Therefore, the re-pricing of USD in the past week seems to be a reflection of what we now see as a more ranging outlook for EUR/USD and GBP/USD.

Looking at the technicals, EUR/USD has picked up from 1.1845 but there is still the potential for further downside into the 1.17/1.18 support band. However, we would see this as range lows and a buying opportunity. For the bulls to regain control within the range now, there needs to be a move through 1.1950/1.2000 mid-range resistance. 

EURUSD technical analysis

On GBP/USD the corrective move has broken the primary uptrend and momentum has broken its bullish configuration. We see 1.3670/1.3800 as a support band now for a trading range between 1.3670/1.4240. We are buyers around 1.3670/1.3800 up towards 1.4000 which is now a mid-range pivot.

GBPUSD technical analysis

 

We still see USD/CAD as a sell into the USD strength

We believe that USD/CAD is the one major pair to use this USD rally as a significant opportunity. We still believe that the Bank of Canada is ahead of the Fed in its tightening cycle and this will help to fuel further CAD outperformance of USD (driving USD/CAD lower).

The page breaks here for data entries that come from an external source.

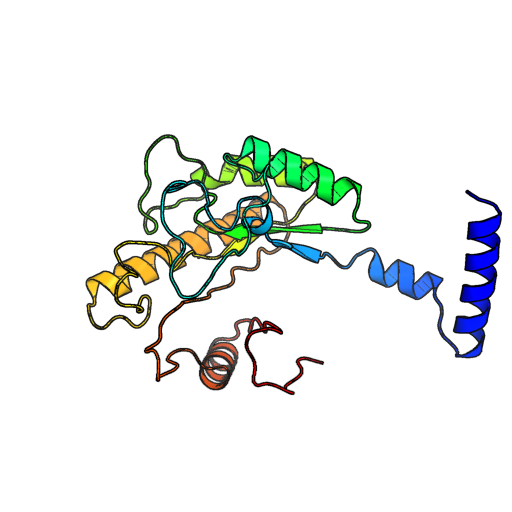Protein AF-A0A3L7LT89-F1 (afdb_monomer)

Mean predicted aligned error: 3.93 Å

Sequence (226 aa):
MNPALEQAWQLARQRYADIDVDVEQALTLLDPLPVSMNCWQGDDVAGFEDPSGALTGGVQATGNYPGKATNPEQLRADLEQAFSLIPGPKRLNLHAIYLEAEQPVARNAIEPAHFSRWVAWAREHQLGLDFNPTCFSYPLSADSFTLSHADDNIRQFWIEHCQASRRISAYFSRELGTASVMNIWVPDRLKDLTVGSAAFYLAYATSRGTALCMDAGHFHPTEVIS

Secondary structure (DSSP, 8-state):
--HHHHHHHHHHHHHHHTTT--HHHHHHHHTT--EEEEGGGTTTT-TTT-TTSPP-TT-------S----SHHHHHHHHHHHHHHS-S-EEEEEEGGG---SS---GGG--GGGGHHHHHHHHHTT-EEEEE---SSSGGGTTS-STT-SSHHHHHHHHHHHHHHHHHHHHHHHHHSSPPPB------EETTEESS-HHHHHHHHHHHT------TTSS-TT----

pLDDT: mean 95.19, std 5.86, range [66.88, 98.94]

Foldseek 3Di:
DPPVVVVVVVVVQVVCVVVVDHVVVVVVVQQADAAADELCVQAFVCADLHNPFDFDLPDGDDDDDPDGDDAPVSSLVVVVVVVVVDDHHYAYEDELSNFADPDRDQLLRDALVRCVVVLVSCQVVLHQYAYEYDQTRDPLCVVQDACPDPDPVRNVSSVSSLVRRVNNQVVSCVSNVHHYHYDYDGSRADPPGDPDDPVNQVVVCVVPVHDDDDDQVPDDVVDDPD

Nearest PDB structures (foldseek):
  1de5-assembly1_C  TM=9.778E-01  e=6.090E-29  Escherichia coli
  1d8w-assembly1_A  TM=9.162E-01  e=1.049E-26  Escherichia coli
  1d8w-assembly1_C  TM=9.107E-01  e=1.637E-26  Escherichia coli
  8jq5-assembly1_A  TM=9.780E-01  e=2.379E-21  Lacticaseibacillus rhamnosus
  8jq5-assembly1_C  TM=9.330E-01  e=3.222E-20  Lacticaseibacillus rhamnosus

Solvent-accessible surface area (backbone atoms only — not comparable to full-atom values): 13272 Å² total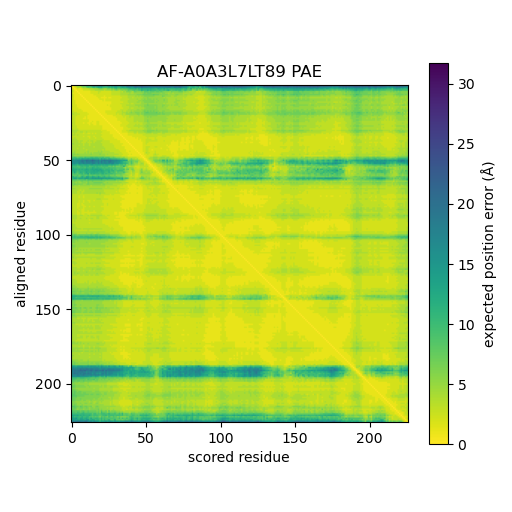; per-residue (Å²): 131,60,69,70,57,53,54,51,48,55,54,51,48,50,61,36,45,78,72,78,39,62,61,69,60,50,51,63,65,49,52,78,54,61,50,69,43,64,56,46,75,45,37,63,62,38,47,59,75,48,65,85,59,70,76,43,58,85,53,81,71,81,82,84,76,84,83,58,34,88,49,74,68,50,36,50,53,55,49,51,58,52,50,76,75,46,84,67,44,48,25,43,29,41,50,55,42,63,42,55,69,98,59,93,71,59,69,50,69,47,54,52,75,33,44,46,66,58,52,53,52,29,58,78,71,71,30,46,48,29,29,24,47,67,54,42,62,44,83,74,27,71,84,35,30,28,81,77,34,87,53,64,68,50,18,48,46,43,49,39,17,45,52,27,38,51,55,30,24,52,44,42,19,69,77,59,77,42,87,28,56,67,53,86,64,70,47,37,39,53,101,91,41,79,68,79,39,73,68,56,49,52,53,49,18,67,78,66,78,48,85,74,88,83,58,92,87,77,59,60,91,92,63,77,97,123

Structure (mmCIF, N/CA/C/O backbone):
data_AF-A0A3L7LT89-F1
#
_entry.id   AF-A0A3L7LT89-F1
#
loop_
_atom_site.group_PDB
_atom_site.id
_atom_site.type_symbol
_atom_site.label_atom_id
_atom_site.label_alt_id
_atom_site.label_comp_id
_atom_site.label_asym_id
_atom_site.label_entity_id
_atom_site.label_seq_id
_atom_site.pdbx_PDB_ins_code
_atom_site.Cartn_x
_atom_site.Cartn_y
_atom_site.Cartn_z
_atom_site.occupancy
_atom_site.B_iso_or_equiv
_atom_site.auth_seq_id
_atom_site.auth_comp_id
_atom_site.auth_asym_id
_atom_site.auth_atom_id
_atom_site.pdbx_PDB_model_num
ATOM 1 N N . MET A 1 1 ? -6.020 13.008 33.464 1.00 66.88 1 MET A N 1
ATOM 2 C CA . MET A 1 1 ? -6.968 13.237 32.353 1.00 66.88 1 MET A CA 1
ATOM 3 C C . MET A 1 1 ? -7.622 14.601 32.554 1.00 66.88 1 MET A C 1
ATOM 5 O O . MET A 1 1 ? -7.795 14.995 33.702 1.00 66.88 1 MET A O 1
ATOM 9 N N . ASN A 1 2 ? -7.901 15.354 31.487 1.00 93.12 2 ASN A N 1
ATOM 10 C CA . ASN A 1 2 ? -8.542 16.672 31.582 1.00 93.12 2 ASN A CA 1
ATOM 11 C C . ASN A 1 2 ? -9.999 16.505 32.078 1.00 93.12 2 ASN A C 1
ATOM 13 O O . ASN A 1 2 ? -10.747 15.788 31.414 1.00 93.12 2 ASN A O 1
ATOM 17 N N . PRO A 1 3 ? -10.428 17.147 33.185 1.00 93.69 3 PRO A N 1
ATOM 18 C CA . PRO A 1 3 ? -11.788 16.999 33.719 1.00 93.69 3 PRO A CA 1
ATOM 19 C C . PRO A 1 3 ? -12.899 17.328 32.714 1.00 93.69 3 PRO A C 1
ATOM 21 O O . PRO A 1 3 ? -13.942 16.681 32.718 1.00 93.69 3 PRO A O 1
ATOM 24 N N . ALA A 1 4 ? -12.666 18.294 31.820 1.00 96.62 4 ALA A N 1
ATOM 25 C CA . ALA A 1 4 ? -13.633 18.654 30.786 1.00 96.62 4 ALA A CA 1
ATOM 26 C C . ALA A 1 4 ? -13.807 17.540 29.736 1.00 96.62 4 ALA 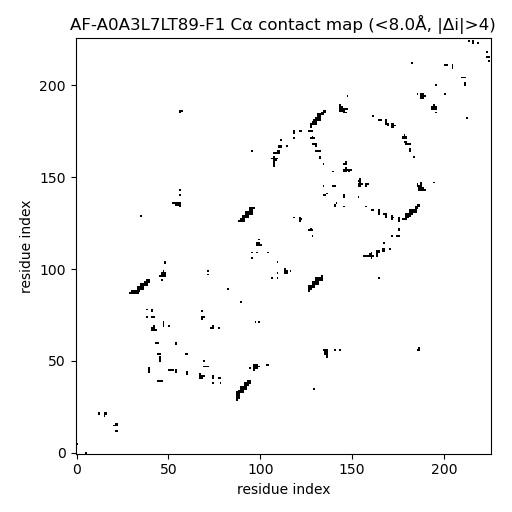A C 1
ATOM 28 O O . ALA A 1 4 ? -14.913 17.322 29.247 1.00 96.62 4 ALA A O 1
ATOM 29 N N . LEU A 1 5 ? -12.727 16.816 29.415 1.00 97.31 5 LEU A N 1
ATOM 30 C CA . LEU A 1 5 ? -12.760 15.692 28.477 1.00 97.31 5 LEU A CA 1
ATOM 31 C C . LEU A 1 5 ? -13.506 14.500 29.077 1.00 97.31 5 LEU A C 1
ATOM 33 O O . LEU A 1 5 ? -14.344 13.911 28.403 1.00 97.31 5 LEU A O 1
ATOM 37 N N . GLU A 1 6 ? -13.259 14.198 30.353 1.00 97.12 6 GLU A N 1
ATOM 38 C CA . GLU A 1 6 ? -13.971 13.131 31.062 1.00 97.12 6 GLU A CA 1
ATOM 39 C C . GLU A 1 6 ? -15.477 13.413 31.117 1.00 97.12 6 GLU A C 1
ATOM 41 O O . GLU A 1 6 ? -16.292 12.555 30.796 1.00 97.12 6 GLU A O 1
ATOM 46 N N . GLN A 1 7 ? -15.870 14.647 31.446 1.00 97.88 7 GLN A N 1
ATOM 47 C CA . GLN A 1 7 ? -17.282 15.019 31.471 1.00 97.88 7 GLN A CA 1
ATOM 48 C C . GLN A 1 7 ? -17.942 14.880 30.089 1.00 97.88 7 GLN A C 1
ATOM 50 O O . GLN A 1 7 ? -19.058 14.367 29.990 1.00 97.88 7 GLN A O 1
ATOM 55 N N . ALA A 1 8 ? -17.260 15.307 29.021 1.00 98.06 8 ALA A N 1
ATOM 56 C CA . ALA A 1 8 ? -17.751 15.145 27.655 1.00 98.06 8 ALA A CA 1
ATOM 57 C C . ALA A 1 8 ? -17.881 13.662 27.260 1.00 98.06 8 ALA A C 1
ATOM 59 O O . ALA A 1 8 ? -18.892 13.282 26.667 1.00 98.06 8 ALA A O 1
ATOM 60 N N . TRP A 1 9 ? -16.907 12.826 27.638 1.00 97.88 9 TRP A N 1
ATOM 61 C CA . TRP A 1 9 ? -16.944 11.378 27.425 1.00 97.88 9 TRP A CA 1
ATOM 62 C C . TRP A 1 9 ? -18.147 10.733 28.115 1.00 97.88 9 TRP A C 1
ATOM 64 O O . TRP A 1 9 ? -18.914 10.025 27.467 1.00 97.88 9 TRP A O 1
ATOM 74 N N . GLN A 1 10 ? -18.380 11.038 29.394 1.00 98.00 10 GLN A N 1
ATOM 75 C CA . GLN A 1 10 ? -19.507 10.480 30.147 1.00 98.00 10 GLN A CA 1
ATOM 76 C C . GLN A 1 10 ? -20.866 10.858 29.541 1.00 98.00 10 GLN A C 1
ATOM 78 O O . GLN A 1 10 ? -21.761 10.016 29.445 1.00 98.00 10 GLN A O 1
ATOM 83 N N . LEU A 1 11 ? -21.014 12.106 29.082 1.00 98.25 11 LEU A N 1
ATOM 84 C CA . LEU A 1 11 ? -22.220 12.548 28.382 1.00 98.25 11 LEU A CA 1
ATOM 85 C C . LEU A 1 11 ? -22.409 11.805 27.053 1.00 98.25 11 LEU A C 1
ATOM 87 O O . LEU A 1 11 ? -23.514 11.351 26.766 1.00 98.25 11 LEU A O 1
ATOM 91 N N . ALA A 1 12 ? -21.350 11.657 26.252 1.00 98.44 12 ALA A N 1
ATOM 92 C CA . ALA A 1 12 ? -21.408 10.916 24.993 1.00 98.44 12 ALA A CA 1
ATOM 93 C C . ALA A 1 12 ? -21.753 9.438 25.225 1.00 98.44 12 ALA A C 1
ATOM 95 O O . ALA A 1 12 ? -22.640 8.909 24.558 1.00 98.44 12 ALA A O 1
ATOM 96 N N . ARG A 1 13 ? -21.126 8.799 26.219 1.00 98.50 13 ARG A N 1
ATOM 97 C CA . ARG A 1 13 ? -21.401 7.414 26.611 1.00 98.50 13 ARG A CA 1
ATOM 98 C C . ARG A 1 13 ? -22.878 7.195 26.923 1.00 98.50 13 ARG A C 1
ATOM 100 O O . ARG A 1 13 ? -23.463 6.257 26.395 1.00 98.50 13 ARG A O 1
ATOM 107 N N . GLN A 1 14 ? -23.496 8.077 27.715 1.00 98.50 14 GLN A N 1
ATOM 108 C CA . GLN A 1 14 ? -24.930 7.976 28.003 1.00 98.50 14 GLN A CA 1
ATOM 109 C C . GLN A 1 14 ? -25.777 8.133 26.734 1.00 98.50 14 GLN A C 1
ATOM 111 O O . GLN A 1 14 ? -26.702 7.363 26.517 1.00 98.50 14 GLN A O 1
ATOM 116 N N . ARG A 1 15 ? -25.431 9.085 25.859 1.00 98.62 15 ARG A N 1
ATOM 117 C CA . ARG A 1 15 ? -26.169 9.328 24.609 1.00 98.62 15 ARG A CA 1
ATOM 118 C C . ARG A 1 15 ? -26.159 8.133 23.655 1.00 98.62 15 ARG A C 1
ATOM 120 O O . ARG A 1 15 ? -27.143 7.938 22.950 1.00 98.62 15 ARG A O 1
ATOM 127 N N . TYR A 1 16 ? -25.071 7.366 23.617 1.00 98.62 16 TYR A N 1
ATOM 128 C CA . TYR A 1 16 ? -25.002 6.113 22.860 1.00 98.62 16 TYR A CA 1
ATOM 129 C C . TYR A 1 16 ? -25.725 4.967 23.580 1.00 98.62 16 TYR A C 1
ATOM 131 O O . TYR A 1 16 ? -26.427 4.195 22.932 1.00 98.62 16 TYR A O 1
ATOM 139 N N . ALA A 1 17 ? -25.642 4.900 24.911 1.00 98.44 17 ALA A N 1
ATOM 140 C CA . ALA A 1 17 ? -26.388 3.917 25.695 1.00 98.44 17 ALA A CA 1
ATOM 141 C C . ALA A 1 17 ? -27.915 4.077 25.546 1.00 98.44 17 ALA A C 1
ATOM 143 O O . ALA A 1 17 ? -28.621 3.076 25.500 1.00 98.44 17 ALA A O 1
ATOM 144 N N . ASP A 1 18 ? -28.422 5.307 25.392 1.00 98.56 18 ASP A N 1
ATOM 145 C CA . ASP A 1 18 ? -29.847 5.591 25.144 1.00 98.56 18 ASP A CA 1
ATOM 146 C C . ASP A 1 18 ? -30.374 4.986 23.819 1.00 98.56 18 ASP A C 1
ATOM 148 O O . ASP A 1 18 ? -31.587 4.910 23.622 1.00 98.56 18 ASP A O 1
ATOM 152 N N . ILE A 1 19 ? -29.480 4.574 22.908 1.00 98.31 19 ILE A N 1
ATOM 153 C CA . ILE A 1 19 ? -29.793 3.869 21.651 1.00 98.31 19 ILE A CA 1
ATOM 154 C C . ILE A 1 19 ? -29.170 2.461 21.598 1.00 98.31 19 ILE A C 1
ATOM 156 O O . ILE A 1 19 ? -28.906 1.945 20.513 1.00 98.31 19 ILE A O 1
ATOM 160 N N . ASP A 1 20 ? -28.918 1.860 22.765 1.00 98.31 20 ASP A N 1
ATOM 161 C CA . ASP A 1 20 ? -28.387 0.500 22.936 1.00 98.31 20 ASP A CA 1
ATOM 162 C C . ASP A 1 20 ? -26.985 0.267 22.325 1.00 98.31 20 ASP A C 1
ATOM 164 O O . ASP A 1 20 ? -26.652 -0.839 21.896 1.00 98.31 20 ASP A O 1
ATOM 168 N N . VAL A 1 21 ? -26.130 1.300 22.301 1.00 98.44 21 VAL A N 1
ATOM 169 C CA . VAL A 1 21 ? -24.734 1.205 21.838 1.00 98.44 21 VAL A CA 1
ATOM 170 C C . VAL A 1 21 ? -23.755 1.273 23.015 1.00 98.44 21 VAL A C 1
ATOM 172 O O . VAL A 1 21 ? -23.645 2.297 23.691 1.00 98.44 21 VAL A O 1
ATOM 175 N N . ASP A 1 22 ? -22.985 0.199 23.218 1.00 98.38 22 ASP A N 1
ATOM 176 C CA . ASP A 1 22 ? -21.874 0.149 24.177 1.00 98.38 22 ASP A CA 1
ATOM 177 C C . ASP A 1 22 ? -20.581 0.691 23.543 1.00 98.38 22 ASP A C 1
ATOM 179 O O . ASP A 1 22 ? -19.919 0.035 22.734 1.00 98.38 22 ASP A O 1
ATOM 183 N N . VAL A 1 23 ? -20.213 1.916 23.921 1.00 98.25 23 VAL A N 1
ATOM 184 C CA . VAL A 1 23 ? -19.006 2.582 23.411 1.00 98.25 23 VAL A CA 1
ATOM 185 C C . VAL A 1 23 ? -17.707 1.990 23.960 1.00 98.25 23 VAL A C 1
ATOM 187 O O . VAL A 1 23 ? -16.695 2.055 23.271 1.00 98.25 23 VAL A O 1
ATOM 190 N N . GLU A 1 24 ? -17.709 1.390 25.153 1.00 98.00 24 GLU A N 1
ATOM 191 C CA . GLU A 1 24 ? -16.510 0.748 25.713 1.00 98.00 24 GLU A CA 1
ATOM 192 C C . GLU A 1 24 ? -16.220 -0.551 24.948 1.00 98.00 24 GLU A C 1
ATOM 194 O O . GLU A 1 24 ? -15.076 -0.838 24.576 1.00 98.00 24 GLU A O 1
ATOM 199 N N . GLN A 1 25 ? -17.277 -1.303 24.620 1.00 98.25 25 GLN A N 1
ATOM 200 C CA . GLN A 1 25 ? -17.174 -2.448 23.720 1.00 98.25 25 GLN A CA 1
ATOM 201 C C . GLN A 1 25 ? -16.720 -2.017 22.320 1.00 98.25 25 GLN A C 1
ATOM 203 O O . GLN A 1 25 ? -15.852 -2.668 21.740 1.00 98.25 25 GLN A O 1
ATOM 208 N N . ALA A 1 26 ? -17.257 -0.918 21.779 1.00 98.12 26 ALA A N 1
ATOM 209 C CA . ALA A 1 26 ? -16.853 -0.408 20.469 1.00 98.12 26 ALA A CA 1
ATOM 210 C C . ALA A 1 26 ? -15.359 -0.042 20.421 1.00 98.12 26 ALA A C 1
ATOM 212 O O . ALA A 1 26 ? -14.678 -0.407 19.464 1.00 98.12 26 ALA A O 1
ATOM 213 N N . LEU A 1 27 ? -14.830 0.617 21.459 1.00 97.62 27 LEU A N 1
ATOM 214 C CA . LEU A 1 27 ? -13.397 0.918 21.563 1.00 97.62 27 LEU A CA 1
ATOM 215 C C . LEU A 1 27 ? -12.553 -0.358 21.685 1.00 97.62 27 LEU A C 1
ATOM 217 O O . LEU A 1 27 ? -11.551 -0.497 20.989 1.00 97.62 27 LEU A O 1
ATOM 221 N N . THR A 1 28 ? -13.013 -1.337 22.468 1.00 97.81 28 THR A N 1
ATOM 222 C CA . THR A 1 28 ? -12.354 -2.652 22.573 1.00 97.81 28 THR A CA 1
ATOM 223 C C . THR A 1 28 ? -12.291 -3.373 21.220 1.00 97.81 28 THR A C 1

Technically, USD/CAD rallies have consistently been sold into for several months. This swing higher is now into a key zone of resistance 1.2365/1.2590 which we believe is an area to look for the next selling opportunities for a move back towards 1.2000 in due course.

USDCAD technical analysis

  

Conclusion

The USD rally has changed the outlook on several major forex pairs. We see this rally on USD could still have some further room to run, but we believe that trading opportunities from this move are close.